Swap charges are quoted in swap points. A negative swap point if you are net long the FX pair will result in your account being credited, and you will receive funding. A positive swap point charge when long will result in your account being debited and you will pay funding.

If your position is net short, then a negative swap point charge will result in your account being debited and you will pay funding and a positive swap point will result in your account being credited, and you will receive funding.

How to calculate financing charge

To calculate the overnight financing event, the following equation can be used:

F = V × R × D where:

F = Financing Credit/Debit.
V = Notional value of your open position in the front currency (quantity x contract size).
R = Swap Point.
D = Number of days the position is rolled.

Example of financing on an FX contract

You are short 10 contracts of EUR/USD overnight.
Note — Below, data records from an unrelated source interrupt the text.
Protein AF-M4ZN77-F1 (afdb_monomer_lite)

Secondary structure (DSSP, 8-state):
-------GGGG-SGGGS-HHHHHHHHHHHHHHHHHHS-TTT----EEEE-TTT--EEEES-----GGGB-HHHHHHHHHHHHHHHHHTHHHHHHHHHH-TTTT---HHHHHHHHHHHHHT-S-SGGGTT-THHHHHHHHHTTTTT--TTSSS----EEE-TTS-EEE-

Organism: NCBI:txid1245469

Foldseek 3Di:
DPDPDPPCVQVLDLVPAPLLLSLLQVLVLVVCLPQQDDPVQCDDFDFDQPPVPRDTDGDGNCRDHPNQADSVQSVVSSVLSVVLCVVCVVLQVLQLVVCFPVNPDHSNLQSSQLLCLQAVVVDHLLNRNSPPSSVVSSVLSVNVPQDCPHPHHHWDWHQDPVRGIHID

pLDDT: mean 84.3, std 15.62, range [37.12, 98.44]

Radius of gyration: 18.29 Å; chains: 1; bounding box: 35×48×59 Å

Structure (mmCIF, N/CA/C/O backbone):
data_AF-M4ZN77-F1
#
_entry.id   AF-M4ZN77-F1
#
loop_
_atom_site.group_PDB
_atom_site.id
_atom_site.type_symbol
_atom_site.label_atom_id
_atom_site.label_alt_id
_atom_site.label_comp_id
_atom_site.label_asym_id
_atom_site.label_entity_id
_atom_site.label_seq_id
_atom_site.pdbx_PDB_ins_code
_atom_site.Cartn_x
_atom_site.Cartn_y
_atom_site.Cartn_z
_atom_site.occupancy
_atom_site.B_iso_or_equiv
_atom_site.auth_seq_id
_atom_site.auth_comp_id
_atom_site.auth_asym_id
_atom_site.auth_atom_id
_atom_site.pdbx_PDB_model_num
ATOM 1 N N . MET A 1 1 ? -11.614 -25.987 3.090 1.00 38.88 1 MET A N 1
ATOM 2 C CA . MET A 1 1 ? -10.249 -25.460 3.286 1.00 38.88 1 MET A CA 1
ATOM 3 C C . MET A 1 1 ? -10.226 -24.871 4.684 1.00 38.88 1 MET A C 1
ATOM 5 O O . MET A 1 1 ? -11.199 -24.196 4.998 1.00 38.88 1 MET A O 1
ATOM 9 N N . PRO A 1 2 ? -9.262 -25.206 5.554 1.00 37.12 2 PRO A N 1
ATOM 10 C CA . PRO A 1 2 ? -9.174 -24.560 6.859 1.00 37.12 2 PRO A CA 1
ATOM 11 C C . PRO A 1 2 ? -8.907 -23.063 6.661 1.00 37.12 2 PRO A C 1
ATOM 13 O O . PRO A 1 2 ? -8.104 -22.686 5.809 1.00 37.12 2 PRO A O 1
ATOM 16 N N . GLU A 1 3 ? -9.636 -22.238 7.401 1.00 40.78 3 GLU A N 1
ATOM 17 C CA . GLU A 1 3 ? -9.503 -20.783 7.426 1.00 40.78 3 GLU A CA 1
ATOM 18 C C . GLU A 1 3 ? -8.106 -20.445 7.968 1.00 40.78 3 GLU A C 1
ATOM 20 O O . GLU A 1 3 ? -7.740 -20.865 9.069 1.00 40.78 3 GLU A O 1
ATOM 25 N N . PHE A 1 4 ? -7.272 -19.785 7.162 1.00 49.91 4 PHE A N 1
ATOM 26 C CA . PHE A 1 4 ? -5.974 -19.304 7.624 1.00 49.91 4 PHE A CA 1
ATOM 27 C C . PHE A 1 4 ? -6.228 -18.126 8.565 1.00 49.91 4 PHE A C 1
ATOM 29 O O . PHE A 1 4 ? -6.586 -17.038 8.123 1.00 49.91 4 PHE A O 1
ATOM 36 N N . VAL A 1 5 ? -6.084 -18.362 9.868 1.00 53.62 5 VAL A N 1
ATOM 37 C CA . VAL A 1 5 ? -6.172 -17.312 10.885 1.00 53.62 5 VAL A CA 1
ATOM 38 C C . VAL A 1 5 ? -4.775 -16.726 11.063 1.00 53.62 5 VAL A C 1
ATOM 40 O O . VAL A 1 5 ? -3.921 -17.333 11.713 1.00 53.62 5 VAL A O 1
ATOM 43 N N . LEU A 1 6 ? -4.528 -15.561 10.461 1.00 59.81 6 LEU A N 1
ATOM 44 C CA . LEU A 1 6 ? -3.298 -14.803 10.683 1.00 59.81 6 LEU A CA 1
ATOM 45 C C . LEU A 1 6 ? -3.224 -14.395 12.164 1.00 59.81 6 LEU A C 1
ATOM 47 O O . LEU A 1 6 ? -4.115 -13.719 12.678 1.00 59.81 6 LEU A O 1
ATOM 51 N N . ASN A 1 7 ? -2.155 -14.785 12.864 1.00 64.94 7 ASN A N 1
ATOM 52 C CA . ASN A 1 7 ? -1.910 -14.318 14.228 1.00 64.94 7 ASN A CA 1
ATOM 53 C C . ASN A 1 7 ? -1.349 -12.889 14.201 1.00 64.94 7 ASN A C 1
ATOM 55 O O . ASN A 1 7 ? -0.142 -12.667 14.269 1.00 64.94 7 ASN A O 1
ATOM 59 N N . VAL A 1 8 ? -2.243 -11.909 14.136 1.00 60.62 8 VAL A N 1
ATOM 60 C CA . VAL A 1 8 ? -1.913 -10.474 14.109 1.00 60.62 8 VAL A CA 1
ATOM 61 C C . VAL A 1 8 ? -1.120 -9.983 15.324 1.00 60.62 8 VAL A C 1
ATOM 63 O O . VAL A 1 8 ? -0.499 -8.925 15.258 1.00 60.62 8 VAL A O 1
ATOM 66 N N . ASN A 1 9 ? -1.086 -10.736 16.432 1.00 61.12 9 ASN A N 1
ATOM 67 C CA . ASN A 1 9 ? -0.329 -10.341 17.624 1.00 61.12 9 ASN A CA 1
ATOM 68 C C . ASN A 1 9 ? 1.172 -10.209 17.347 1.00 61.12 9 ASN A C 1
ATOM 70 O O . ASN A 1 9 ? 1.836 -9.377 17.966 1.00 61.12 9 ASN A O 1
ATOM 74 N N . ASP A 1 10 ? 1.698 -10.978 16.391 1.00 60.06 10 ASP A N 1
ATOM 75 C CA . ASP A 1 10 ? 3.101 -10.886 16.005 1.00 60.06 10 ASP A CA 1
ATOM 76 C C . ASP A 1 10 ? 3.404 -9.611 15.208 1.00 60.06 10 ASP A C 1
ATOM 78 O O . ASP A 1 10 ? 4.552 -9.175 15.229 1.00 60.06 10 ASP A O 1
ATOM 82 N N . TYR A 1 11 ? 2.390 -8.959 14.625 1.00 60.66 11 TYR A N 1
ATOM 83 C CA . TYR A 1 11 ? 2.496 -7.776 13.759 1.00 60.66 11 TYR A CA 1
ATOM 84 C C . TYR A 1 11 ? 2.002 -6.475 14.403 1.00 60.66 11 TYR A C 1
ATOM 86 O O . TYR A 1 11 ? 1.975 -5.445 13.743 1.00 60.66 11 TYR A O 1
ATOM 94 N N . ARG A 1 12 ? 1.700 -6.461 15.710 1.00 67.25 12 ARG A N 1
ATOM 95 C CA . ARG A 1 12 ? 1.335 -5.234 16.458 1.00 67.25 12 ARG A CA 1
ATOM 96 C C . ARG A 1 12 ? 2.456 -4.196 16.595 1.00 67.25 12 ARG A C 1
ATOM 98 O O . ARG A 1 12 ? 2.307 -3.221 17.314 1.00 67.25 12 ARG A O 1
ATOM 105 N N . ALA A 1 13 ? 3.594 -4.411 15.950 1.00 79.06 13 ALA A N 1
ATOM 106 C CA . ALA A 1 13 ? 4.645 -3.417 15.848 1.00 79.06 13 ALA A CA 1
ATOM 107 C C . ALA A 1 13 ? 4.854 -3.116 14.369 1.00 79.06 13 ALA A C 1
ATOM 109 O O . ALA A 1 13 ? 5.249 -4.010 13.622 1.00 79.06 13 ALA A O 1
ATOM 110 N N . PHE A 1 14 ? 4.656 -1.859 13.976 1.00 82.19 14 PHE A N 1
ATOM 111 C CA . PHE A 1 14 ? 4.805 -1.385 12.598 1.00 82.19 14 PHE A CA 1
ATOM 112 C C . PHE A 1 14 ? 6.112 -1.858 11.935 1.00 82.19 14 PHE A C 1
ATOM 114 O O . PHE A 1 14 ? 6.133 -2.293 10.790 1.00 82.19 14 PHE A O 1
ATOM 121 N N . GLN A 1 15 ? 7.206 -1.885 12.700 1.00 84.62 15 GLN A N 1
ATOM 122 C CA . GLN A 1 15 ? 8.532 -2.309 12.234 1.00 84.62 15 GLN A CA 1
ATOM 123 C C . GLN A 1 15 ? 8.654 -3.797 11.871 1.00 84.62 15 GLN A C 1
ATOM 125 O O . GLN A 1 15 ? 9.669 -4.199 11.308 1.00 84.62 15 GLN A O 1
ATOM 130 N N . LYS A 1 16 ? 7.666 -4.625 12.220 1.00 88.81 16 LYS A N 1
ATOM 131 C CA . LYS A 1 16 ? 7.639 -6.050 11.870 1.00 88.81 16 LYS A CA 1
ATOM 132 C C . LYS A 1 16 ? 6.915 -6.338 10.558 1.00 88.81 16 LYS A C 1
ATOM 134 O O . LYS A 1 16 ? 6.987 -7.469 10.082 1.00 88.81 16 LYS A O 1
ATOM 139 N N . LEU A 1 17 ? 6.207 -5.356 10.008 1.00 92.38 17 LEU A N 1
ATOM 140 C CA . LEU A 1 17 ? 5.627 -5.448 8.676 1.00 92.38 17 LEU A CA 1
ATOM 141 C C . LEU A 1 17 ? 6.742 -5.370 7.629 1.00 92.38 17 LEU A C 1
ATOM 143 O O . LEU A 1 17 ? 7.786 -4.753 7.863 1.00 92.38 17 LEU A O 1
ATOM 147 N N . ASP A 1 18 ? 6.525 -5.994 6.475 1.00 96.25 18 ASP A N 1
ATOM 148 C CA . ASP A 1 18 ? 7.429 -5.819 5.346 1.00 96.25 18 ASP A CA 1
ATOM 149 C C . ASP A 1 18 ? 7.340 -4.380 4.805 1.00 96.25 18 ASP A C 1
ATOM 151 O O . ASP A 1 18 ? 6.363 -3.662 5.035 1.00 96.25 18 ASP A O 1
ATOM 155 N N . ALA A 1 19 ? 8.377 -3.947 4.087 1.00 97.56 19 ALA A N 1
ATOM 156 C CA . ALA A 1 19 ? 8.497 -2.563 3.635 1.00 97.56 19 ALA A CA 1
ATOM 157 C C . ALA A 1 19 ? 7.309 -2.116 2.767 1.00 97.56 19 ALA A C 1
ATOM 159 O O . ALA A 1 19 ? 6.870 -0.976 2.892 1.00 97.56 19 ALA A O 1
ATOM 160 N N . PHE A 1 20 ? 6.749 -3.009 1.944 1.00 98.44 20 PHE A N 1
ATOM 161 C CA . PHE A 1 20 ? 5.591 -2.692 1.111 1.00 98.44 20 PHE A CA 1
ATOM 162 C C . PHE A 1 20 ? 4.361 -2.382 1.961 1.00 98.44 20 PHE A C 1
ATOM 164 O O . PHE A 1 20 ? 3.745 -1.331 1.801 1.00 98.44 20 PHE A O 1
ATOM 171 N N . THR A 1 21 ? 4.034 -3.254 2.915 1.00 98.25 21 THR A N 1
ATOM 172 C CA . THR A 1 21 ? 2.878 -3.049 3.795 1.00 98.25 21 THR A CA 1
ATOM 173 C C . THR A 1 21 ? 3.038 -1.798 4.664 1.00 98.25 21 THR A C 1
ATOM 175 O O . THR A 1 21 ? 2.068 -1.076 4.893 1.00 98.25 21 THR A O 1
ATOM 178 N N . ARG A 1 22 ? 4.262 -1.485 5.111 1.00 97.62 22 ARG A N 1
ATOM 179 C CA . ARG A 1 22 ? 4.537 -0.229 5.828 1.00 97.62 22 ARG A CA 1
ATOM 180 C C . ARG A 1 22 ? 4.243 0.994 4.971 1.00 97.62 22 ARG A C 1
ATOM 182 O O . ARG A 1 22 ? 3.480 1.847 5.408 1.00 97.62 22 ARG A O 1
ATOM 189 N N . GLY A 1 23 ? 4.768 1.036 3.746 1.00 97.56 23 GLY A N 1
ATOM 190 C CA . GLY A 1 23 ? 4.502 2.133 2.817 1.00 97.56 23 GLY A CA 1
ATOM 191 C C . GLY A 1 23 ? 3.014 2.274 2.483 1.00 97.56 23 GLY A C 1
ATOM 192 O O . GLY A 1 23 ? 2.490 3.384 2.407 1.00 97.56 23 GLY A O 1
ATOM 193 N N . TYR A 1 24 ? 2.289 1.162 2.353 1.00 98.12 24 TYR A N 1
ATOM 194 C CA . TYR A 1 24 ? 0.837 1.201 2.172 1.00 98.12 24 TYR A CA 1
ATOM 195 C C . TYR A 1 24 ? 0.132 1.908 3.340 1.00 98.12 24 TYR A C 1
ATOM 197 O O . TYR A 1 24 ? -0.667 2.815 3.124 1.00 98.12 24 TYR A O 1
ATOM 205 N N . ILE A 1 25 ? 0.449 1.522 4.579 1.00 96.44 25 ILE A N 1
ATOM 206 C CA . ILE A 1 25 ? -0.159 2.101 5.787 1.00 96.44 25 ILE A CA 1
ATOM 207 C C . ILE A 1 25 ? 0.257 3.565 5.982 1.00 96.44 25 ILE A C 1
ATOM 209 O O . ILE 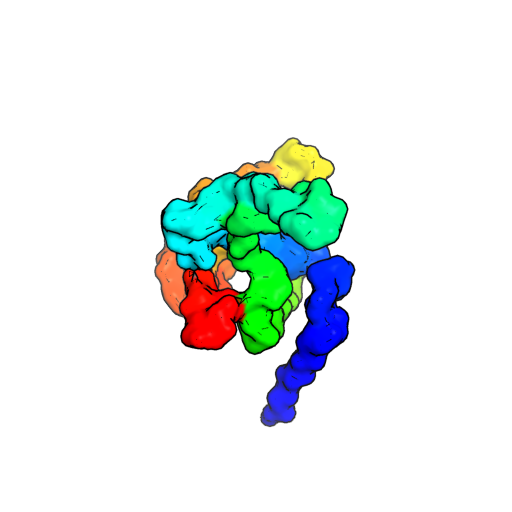A 1 25 ? -0.555 4.382 6.404 1.00 96.44 25 ILE A O 1
ATOM 213 N N . GLU A 1 26 ? 1.501 3.919 5.666 1.00 94.56 26 GLU A N 1
ATOM 214 C CA . GLU A 1 26 ? 1.943 5.316 5.698 1.00 94.56 26 GLU A CA 1
ATOM 215 C C . GLU A 1 26 ? 1.139 6.177 4.727 1.00 94.56 26 GLU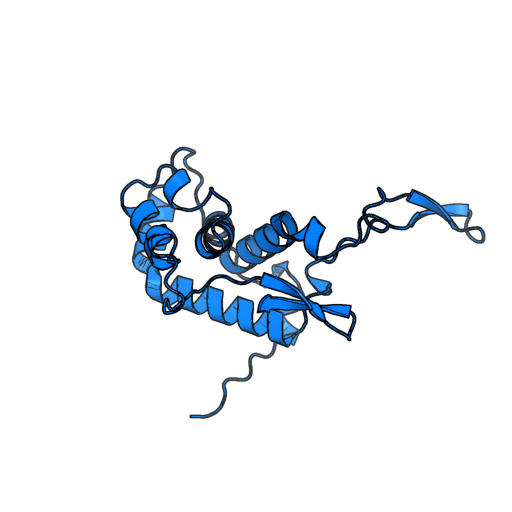 A C 1
ATOM 217 O O . GLU A 1 26 ? 0.672 7.248 5.103 1.00 94.56 26 GLU A O 1
ATOM 222 N N . ALA A 1 27 ? 0.945 5.698 3.495 1.00 96.19 27 ALA A N 1
ATOM 223 C CA . ALA A 1 27 ? 0.166 6.413 2.493 1.00 96.19 27 ALA A CA 1
ATOM 224 C C . ALA A 1 27 ? -1.307 6.547 2.901 1.00 96.19 27 ALA A C 1
ATOM 226 O O . ALA A 1 27 ? -1.873 7.618 2.710 1.00 96.19 27 ALA A O 1
ATOM 227 N N . LEU A 1 28 ? -1.880 5.506 3.514 1.00 95.31 28 LEU A N 1
ATOM 228 C CA . LEU A 1 28 ? -3.228 5.517 4.082 1.00 95.31 28 LEU A CA 1
ATOM 229 C C . LEU A 1 28 ? -3.427 6.670 5.070 1.00 95.31 28 LEU A C 1
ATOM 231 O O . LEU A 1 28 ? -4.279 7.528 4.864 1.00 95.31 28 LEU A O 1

The position is rolled for 1 day.

The cost of holding the position overnight is:

V = 10 × 10,000 = 100,000
R = 0.000003
D = 1 day

Financing event: Credit = 100,000 × 0.000003 × 1 = $0.30

This means that a credit of $0.30 will be applied to your account at market close.

No separate financing charge is applied on CFDs based off futures prices which have a fixed expiry date.